Project-based hiring is defined by uncertainty. Timelines shift, scope evolves, funding changes, and staffing needs rise and fall quickly. In that environment, the hiring model you choose matters as much as who you hire. For many organizations, using an Employer of Record (EOR) is a more practical and lower-risk approach than creating or using a local legal entity purely to employ staff for a project.
An EOR is a third-party company that legally employs workers on your behalf in a specific country. You direct the day-to-day work, but the EOR becomes the legal employer responsible for payroll, statutory deductions, employment contracts, and compliance.
Below is an explanation of why EOR is often the better fit for project-based hiring, and when a local entity still makes sense.
1. Speed to hire and start is usually much faster with an EOR
Projects often require you to start immediately. Entity setup rarely does.
With an EOR:
You can hire in weeks, sometimes faster, because the EOR already has the local registration, payroll infrastructure, and HR processes.
Contracts, onboarding, and compliance steps are standardized and ready.
With a local entity:
You may need company registration, tax registration, payroll setup, social security registration, bank accounts, local directors, accountants, and ongoing filings.
Timelines can stretch into months, which is often incompatible with project schedules.
2. Lower fixed overhead and better cost alignment to project timelines
Project hiring is ideally variable cost. Local entities create fixed cost.
EOR cost structure:
Includes a monthly fee per employee plus pass-through employment costs.

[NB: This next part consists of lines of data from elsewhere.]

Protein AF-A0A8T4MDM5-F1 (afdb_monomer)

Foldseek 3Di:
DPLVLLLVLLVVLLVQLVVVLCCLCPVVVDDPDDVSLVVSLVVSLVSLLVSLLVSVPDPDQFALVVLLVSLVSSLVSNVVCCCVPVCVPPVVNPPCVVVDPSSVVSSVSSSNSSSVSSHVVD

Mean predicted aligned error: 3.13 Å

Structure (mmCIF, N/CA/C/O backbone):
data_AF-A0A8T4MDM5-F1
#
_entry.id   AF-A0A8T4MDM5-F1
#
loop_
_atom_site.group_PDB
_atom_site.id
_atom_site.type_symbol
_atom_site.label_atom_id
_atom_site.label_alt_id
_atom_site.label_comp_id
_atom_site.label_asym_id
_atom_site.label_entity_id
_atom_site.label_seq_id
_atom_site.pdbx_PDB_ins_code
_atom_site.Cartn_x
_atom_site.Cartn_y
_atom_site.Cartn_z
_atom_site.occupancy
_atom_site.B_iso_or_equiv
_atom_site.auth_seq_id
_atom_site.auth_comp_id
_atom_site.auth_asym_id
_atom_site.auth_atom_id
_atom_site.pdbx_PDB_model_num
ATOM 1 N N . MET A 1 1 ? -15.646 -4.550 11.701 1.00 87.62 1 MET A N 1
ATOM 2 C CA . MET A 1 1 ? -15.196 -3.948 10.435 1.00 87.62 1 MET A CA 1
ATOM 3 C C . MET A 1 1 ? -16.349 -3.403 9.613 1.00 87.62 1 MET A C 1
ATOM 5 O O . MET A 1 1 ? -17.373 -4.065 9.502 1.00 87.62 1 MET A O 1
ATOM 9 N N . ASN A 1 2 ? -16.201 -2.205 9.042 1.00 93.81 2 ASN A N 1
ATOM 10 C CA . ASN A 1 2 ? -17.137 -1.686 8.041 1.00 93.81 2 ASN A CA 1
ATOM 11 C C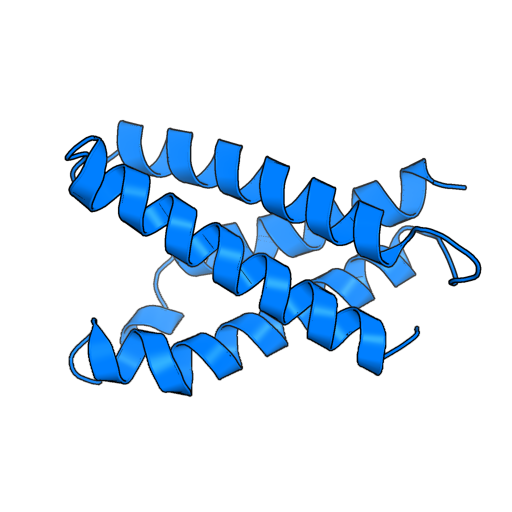 . ASN A 1 2 ? -16.559 -1.960 6.644 1.00 93.81 2 ASN A C 1
ATOM 13 O O . ASN A 1 2 ? -15.707 -1.211 6.171 1.00 93.81 2 ASN A O 1
ATOM 17 N N . TRP A 1 3 ? -17.018 -3.041 6.009 1.00 93.81 3 TRP A N 1
ATOM 18 C CA . TRP A 1 3 ? -16.477 -3.546 4.740 1.00 93.81 3 TRP A CA 1
ATOM 19 C C . TRP A 1 3 ? -16.540 -2.533 3.603 1.00 93.81 3 TRP A C 1
ATOM 21 O O . TRP A 1 3 ? -15.534 -2.294 2.944 1.00 93.81 3 TRP A O 1
ATOM 31 N N . LYS A 1 4 ? -17.692 -1.874 3.423 1.00 95.62 4 LYS A N 1
ATOM 32 C CA . LYS A 1 4 ? -17.868 -0.857 2.378 1.00 95.62 4 LYS A CA 1
ATOM 33 C C . LYS A 1 4 ? -16.823 0.247 2.512 1.00 95.62 4 LYS A C 1
ATOM 35 O O . LYS A 1 4 ? -16.218 0.658 1.529 1.00 95.62 4 LYS A O 1
ATOM 40 N N . ARG A 1 5 ? -16.587 0.711 3.740 1.00 95.06 5 ARG A N 1
ATOM 41 C CA . ARG A 1 5 ? -15.588 1.746 4.002 1.00 95.06 5 ARG A CA 1
ATOM 42 C C . ARG A 1 5 ? -14.163 1.242 3.784 1.00 95.06 5 ARG A C 1
ATOM 44 O O . ARG A 1 5 ? -13.365 1.978 3.221 1.00 95.06 5 ARG A O 1
ATOM 51 N N . ALA A 1 6 ? -13.851 0.022 4.218 1.00 96.69 6 ALA A N 1
ATOM 52 C CA . ALA A 1 6 ? -12.524 -0.564 4.039 1.00 96.69 6 ALA A CA 1
ATOM 53 C C . ALA A 1 6 ? -12.175 -0.706 2.549 1.00 96.69 6 ALA A C 1
ATOM 55 O O . ALA A 1 6 ? -11.104 -0.278 2.143 1.00 96.69 6 ALA A O 1
ATOM 56 N N . ILE A 1 7 ? -13.109 -1.190 1.726 1.00 97.81 7 ILE A N 1
ATOM 57 C CA . ILE A 1 7 ? -12.920 -1.304 0.272 1.00 97.81 7 ILE A CA 1
ATOM 58 C C . ILE A 1 7 ? -12.731 0.079 -0.364 1.00 97.81 7 ILE A C 1
ATOM 60 O O . ILE A 1 7 ? -11.797 0.276 -1.129 1.00 97.81 7 ILE A O 1
ATOM 64 N N . LEU A 1 8 ? -13.561 1.070 -0.014 1.00 97.50 8 LEU A N 1
ATOM 65 C CA . LEU A 1 8 ? -13.417 2.431 -0.552 1.00 97.50 8 LEU A CA 1
ATOM 66 C C . LEU A 1 8 ? -12.082 3.082 -0.161 1.00 97.50 8 LEU A C 1
ATOM 68 O O . LEU A 1 8 ? -11.469 3.758 -0.981 1.00 97.50 8 LEU A O 1
ATOM 72 N N . CYS A 1 9 ? -11.619 2.883 1.076 1.00 97.25 9 CYS A N 1
ATOM 73 C CA . CYS A 1 9 ? -10.306 3.367 1.502 1.00 97.25 9 CYS A CA 1
ATOM 74 C C . CYS A 1 9 ? -9.156 2.577 0.858 1.00 97.25 9 CYS A C 1
ATOM 76 O O . CYS A 1 9 ? -8.130 3.177 0.564 1.00 97.25 9 CYS A O 1
ATOM 78 N N . GLY A 1 10 ? -9.332 1.281 0.588 1.00 97.56 10 GLY A N 1
ATOM 79 C CA . GLY A 1 10 ? -8.375 0.471 -0.169 1.00 97.56 10 GLY A CA 1
ATOM 80 C C . GLY A 1 10 ? -8.252 0.930 -1.621 1.00 97.56 10 GLY A C 1
ATOM 81 O O . GLY A 1 10 ? -7.146 1.106 -2.119 1.00 97.56 10 GLY A O 1
ATOM 82 N N . ALA A 1 11 ? -9.377 1.225 -2.274 1.00 98.06 11 ALA A N 1
ATOM 83 C CA . ALA A 1 11 ? -9.388 1.804 -3.613 1.00 98.06 11 ALA A CA 1
ATOM 84 C C . ALA A 1 11 ? -8.744 3.198 -3.631 1.00 98.06 11 ALA A C 1
ATOM 86 O O . ALA A 1 11 ? -7.959 3.499 -4.523 1.00 98.06 11 ALA A O 1
ATOM 87 N N . LEU A 1 12 ? -9.021 4.033 -2.622 1.00 97.50 12 LEU A N 1
ATOM 88 C CA . LEU A 1 12 ? -8.362 5.331 -2.471 1.00 97.50 12 LEU A CA 1
ATOM 89 C C . LEU A 1 12 ? -6.844 5.183 -2.299 1.00 97.50 12 LEU A C 1
ATOM 91 O O . LEU A 1 12 ? -6.100 5.897 -2.961 1.00 97.50 12 LEU A O 1
ATOM 95 N N . LEU A 1 13 ? -6.393 4.263 -1.440 1.00 97.88 13 LEU A N 1
ATOM 96 C CA . LEU A 1 13 ? -4.973 3.965 -1.246 1.00 97.88 13 LEU A CA 1
ATOM 97 C C . LEU A 1 13 ? -4.314 3.577 -2.572 1.00 97.88 13 LEU A C 1
ATOM 99 O O . LEU A 1 13 ? -3.298 4.161 -2.934 1.00 97.88 13 LEU A O 1
ATOM 103 N N . TRP A 1 14 ? -4.923 2.646 -3.309 1.00 97.81 14 TRP A N 1
ATOM 104 C CA . TRP A 1 14 ? -4.427 2.213 -4.614 1.00 97.81 14 TRP A CA 1
ATOM 105 C C . TRP A 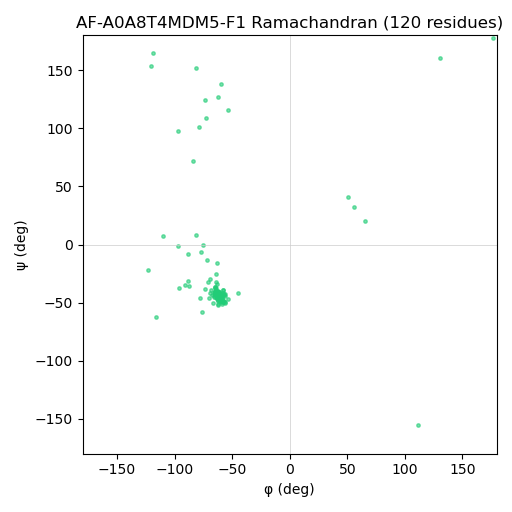1 14 ? -4.330 3.379 -5.606 1.00 97.81 14 TRP A C 1
ATOM 107 O O . TRP A 1 14 ? -3.284 3.568 -6.217 1.00 97.81 14 TRP A O 1
ATOM 117 N N . ILE A 1 15 ? -5.368 4.223 -5.703 1.00 97.62 15 ILE A N 1
ATOM 118 C CA . ILE A 1 15 ? -5.356 5.410 -6.577 1.00 97.62 15 ILE A CA 1
ATOM 119 C C . ILE A 1 15 ? -4.196 6.340 -6.202 1.00 97.62 15 ILE A C 1
ATOM 121 O O . ILE A 1 15 ? -3.477 6.816 -7.076 1.00 97.62 15 ILE A O 1
ATOM 125 N N . LEU A 1 16 ? -4.004 6.609 -4.910 1.00 97.56 16 LEU A N 1
ATOM 126 C CA . LEU A 1 16 ? -2.953 7.510 -4.440 1.00 97.56 16 LEU A CA 1
ATOM 127 C C . LEU A 1 16 ? -1.549 6.955 -4.713 1.00 97.56 16 LEU A C 1
ATOM 129 O O . LEU A 1 16 ? -0.694 7.718 -5.153 1.00 97.56 16 LEU A O 1
ATOM 133 N N . ILE A 1 17 ? -1.331 5.651 -4.513 1.00 96.31 17 ILE A N 1
ATOM 134 C CA . ILE A 1 17 ? -0.071 4.978 -4.866 1.00 96.31 17 ILE A CA 1
ATOM 135 C C . ILE A 1 17 ? 0.158 5.036 -6.380 1.00 96.31 17 ILE A C 1
ATOM 137 O O . ILE A 1 17 ? 1.246 5.375 -6.832 1.00 96.31 17 ILE A O 1
ATOM 141 N N . PHE A 1 18 ? -0.873 4.790 -7.189 1.00 95.06 18 PHE A N 1
ATOM 142 C CA . PHE A 1 18 ? -0.770 4.876 -8.645 1.00 95.06 18 PHE A CA 1
ATOM 143 C C . PHE A 1 18 ? -0.344 6.279 -9.116 1.00 95.06 18 PHE A C 1
ATOM 145 O O . PHE A 1 18 ? 0.537 6.424 -9.971 1.00 95.06 18 PHE A O 1
ATOM 152 N N . PHE A 1 19 ? -0.929 7.331 -8.533 1.00 95.94 19 PHE A N 1
ATOM 153 C CA . PHE A 1 19 ? -0.508 8.712 -8.786 1.00 95.94 19 PHE A CA 1
ATOM 154 C C . PHE A 1 19 ? 0.926 8.976 -8.326 1.00 95.94 19 PHE A C 1
ATOM 156 O O . PHE A 1 19 ? 1.685 9.632 -9.035 1.00 95.94 19 PHE A O 1
ATOM 163 N N . GLU A 1 20 ? 1.302 8.475 -7.156 1.00 96.44 20 GLU A N 1
ATOM 164 C CA . GLU A 1 20 ? 2.641 8.623 -6.595 1.00 96.44 20 GLU A CA 1
ATOM 165 C C . GLU A 1 20 ? 3.706 7.970 -7.486 1.00 96.44 20 GLU A C 1
ATOM 167 O O . GLU A 1 20 ? 4.626 8.663 -7.923 1.00 96.44 20 GLU A O 1
ATOM 172 N N . VAL A 1 21 ? 3.520 6.710 -7.883 1.00 93.69 21 VAL A N 1
ATOM 173 C CA . VAL A 1 21 ? 4.384 6.013 -8.852 1.00 93.69 21 VAL A CA 1
ATOM 174 C C . VAL A 1 21 ? 4.473 6.787 -10.169 1.00 93.69 21 VAL A C 1
ATOM 176 O O . VAL A 1 21 ? 5.567 6.987 -10.701 1.00 93.69 21 VAL A O 1
ATOM 179 N N . SER A 1 22 ? 3.348 7.309 -10.668 1.00 92.56 22 SER A N 1
ATOM 180 C CA . SER A 1 22 ? 3.326 8.126 -11.888 1.00 92.56 22 SER A CA 1
ATOM 181 C C . SER A 1 22 ? 4.170 9.400 -11.750 1.00 92.56 22 SER A C 1
ATOM 183 O O . SER A 1 22 ? 4.899 9.769 -12.672 1.00 92.56 22 SER A O 1
ATOM 185 N N . ILE A 1 23 ? 4.125 10.072 -10.597 1.00 95.38 23 ILE A N 1
ATOM 186 C CA . ILE A 1 23 ? 4.949 11.259 -10.325 1.00 95.38 23 ILE A CA 1
ATOM 187 C C . ILE A 1 23 ? 6.429 10.881 -10.228 1.00 95.38 23 ILE A C 1
ATOM 189 O O . ILE A 1 23 ? 7.262 11.579 -10.808 1.00 95.38 23 ILE A O 1
ATOM 193 N N . LEU A 1 24 ? 6.773 9.789 -9.541 1.00 95.69 24 LEU A N 1
ATOM 194 C CA . LEU A 1 24 ? 8.164 9.346 -9.415 1.00 95.69 24 LEU A CA 1
ATOM 195 C C . LEU A 1 24 ? 8.762 8.981 -10.782 1.00 95.69 24 LEU A C 1
ATOM 197 O O . LEU A 1 24 ? 9.853 9.446 -11.121 1.00 95.69 24 LEU A O 1
ATOM 201 N N . MET A 1 25 ? 8.036 8.201 -11.585 1.00 92.44 25 MET A N 1
ATOM 202 C CA . MET A 1 25 ? 8.521 7.698 -12.873 1.00 92.44 25 MET A CA 1
ATOM 203 C C . MET A 1 25 ? 8.461 8.743 -13.989 1.00 92.44 25 MET A C 1
ATOM 205 O O . MET A 1 25 ? 9.432 8.902 -14.724 1.00 92.44 25 MET A O 1
ATOM 209 N N . PHE A 1 26 ? 7.351 9.470 -14.141 1.00 92.56 26 PHE A N 1
ATOM 210 C CA . PHE A 1 26 ? 7.172 10.405 -15.260 1.00 92.56 26 PHE A CA 1
ATOM 211 C C . PHE A 1 26 ? 7.523 11.847 -14.894 1.00 92.56 26 PHE A C 1
ATOM 213 O O . PHE A 1 26 ? 8.093 12.567 -15.714 1.00 92.56 26 PHE A O 1
ATOM 220 N N . GLY A 1 27 ? 7.208 12.271 -13.668 1.00 93.50 27 GLY A N 1
ATOM 221 C CA . GLY A 1 27 ? 7.480 13.627 -13.188 1.00 93.50 27 GLY A CA 1
ATOM 222 C C . GLY A 1 27 ? 8.952 13.832 -12.839 1.00 93.50 27 GLY A C 1
ATOM 223 O O . GLY A 1 27 ? 9.618 14.692 -13.413 1.00 93.50 27 GLY A O 1
ATOM 224 N N . LEU A 1 28 ? 9.470 13.015 -11.920 1.00 93.88 28 LEU A N 1
ATOM 225 C CA . LEU A 1 28 ? 10.854 13.094 -11.441 1.00 93.88 28 LEU A CA 1
ATOM 226 C C . LEU A 1 28 ? 11.839 12.273 -12.282 1.00 93.88 28 LEU A C 1
ATOM 228 O O . LEU A 1 28 ? 13.047 12.398 -12.087 1.00 93.88 28 LEU A O 1
ATOM 232 N N . LYS A 1 29 ? 11.341 11.463 -13.229 1.00 93.94 29 LYS A N 1
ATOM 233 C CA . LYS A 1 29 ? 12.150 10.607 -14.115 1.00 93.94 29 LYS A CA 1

You can scale headcount up and down as project needs change (subject to employment law and contract terms).
Entity cost structure:
Adds ongoing fixed expenses like accounting, audits, legal compliance, tax filings, corporate secretarial services, and often local office requirements.
You continue paying these costs even if the project ends early or is paused.
3. Reduced compliance risk for employment and payroll
Employment law compliance is not intuitive across jurisdictions, and project teams frequently underestimate the risk of “small” mistakes, such as poorly drafted contracts, incorrect statutory remittances, or mishandled terminations.
With an EOR:
The EOR is responsible for local employment contracts, payroll processing, statutory deductions, and filing obligations.
They are designed to operate within local rules by default, including country-specific employment norms (notice, leave, public holidays, probation, payslips, etc.).
With a local entity:
Compliance becomes your responsibility, even if you outsource payroll.
You bear the risk if your entity misapplies local requirements, especially around termination, benefits, or worker classification.
4. Easier exits at project end
Many projects end with a planned reduction in headcount. That transition needs to be handled cleanly and lawfully.
EOR advantage:
EOR providers have established offboarding processes aligned to local requirements, including final pay, statutory documentation, and correct notice or severance handling where required.
They help manage the administrative workload and reduce the likelihood of errors that trigger claims.
Entity challenge:
Your entity must manage offboarding directly, which can be legally complex, especially if local redundancy rules apply or if employees gain stronger protections over time.
5. Avoids the “entity trap” for one-country, one-project needs
A common mistake is forming an entity because it feels like the “proper” way to hire. But if the entity exists mainly to employ 1 to 10 people for a project, it can become a distraction.
Entity creation often triggers:
Corporate governance obligations
Additional tax complexity
Permanent establishment considerations
Ongoing reporting and deadlines
Local legal representation needs
Operational friction for every HR change
6. Better flexibility for multi-country projects
Many projects require talent in more than one country, especially in engineering, customer support, implementation, and field operations.
EOR model scales internationally:
You can hire in multiple countries without setting up multiple entities.
Your process stays consistent across locations (onboarding, payroll cadence, compliance support), even though local rules differ.
Entity model scales poorly for multi-country:
Each country may require a separate entity or a separate registration strategy.
Complexity rises quickly across tax, payroll, labor law, and corporate governance.
7. Stronger employee experience and retention compared to informal setups
Projects require motivated, stable talent. Employees often prefer employment stability over uncertain contractor arrangements, especially for mid-length projects (6 to 18 months).
EOR employment can improve:
Reliable payroll and statutory contributions
Formal employment documentation
Clear leave and benefits administration
A more credible local employment structure
This can help attract higher-quality candidates, especially in markets where formal employment is valued.
When a local entity is still better than an EOR
EOR is not always the best option. A local entity may be better when:
You have long-term, stable operations in that country
If you plan to build a durable team and keep hiring, entity setup can become more cost-effective over time.
You need to sign local customer contracts or invoice locally
EOR solves employment, not commercial operations. If your project requires local contracting, licensing, or regulated activity, an entity may be necessary.
You need deep control of benefits design and HR policy
EORs offer options, but customization may be limited or priced higher.
Your headcount will grow beyond a threshold
At scale, entity economics may win, depending on country and complexity.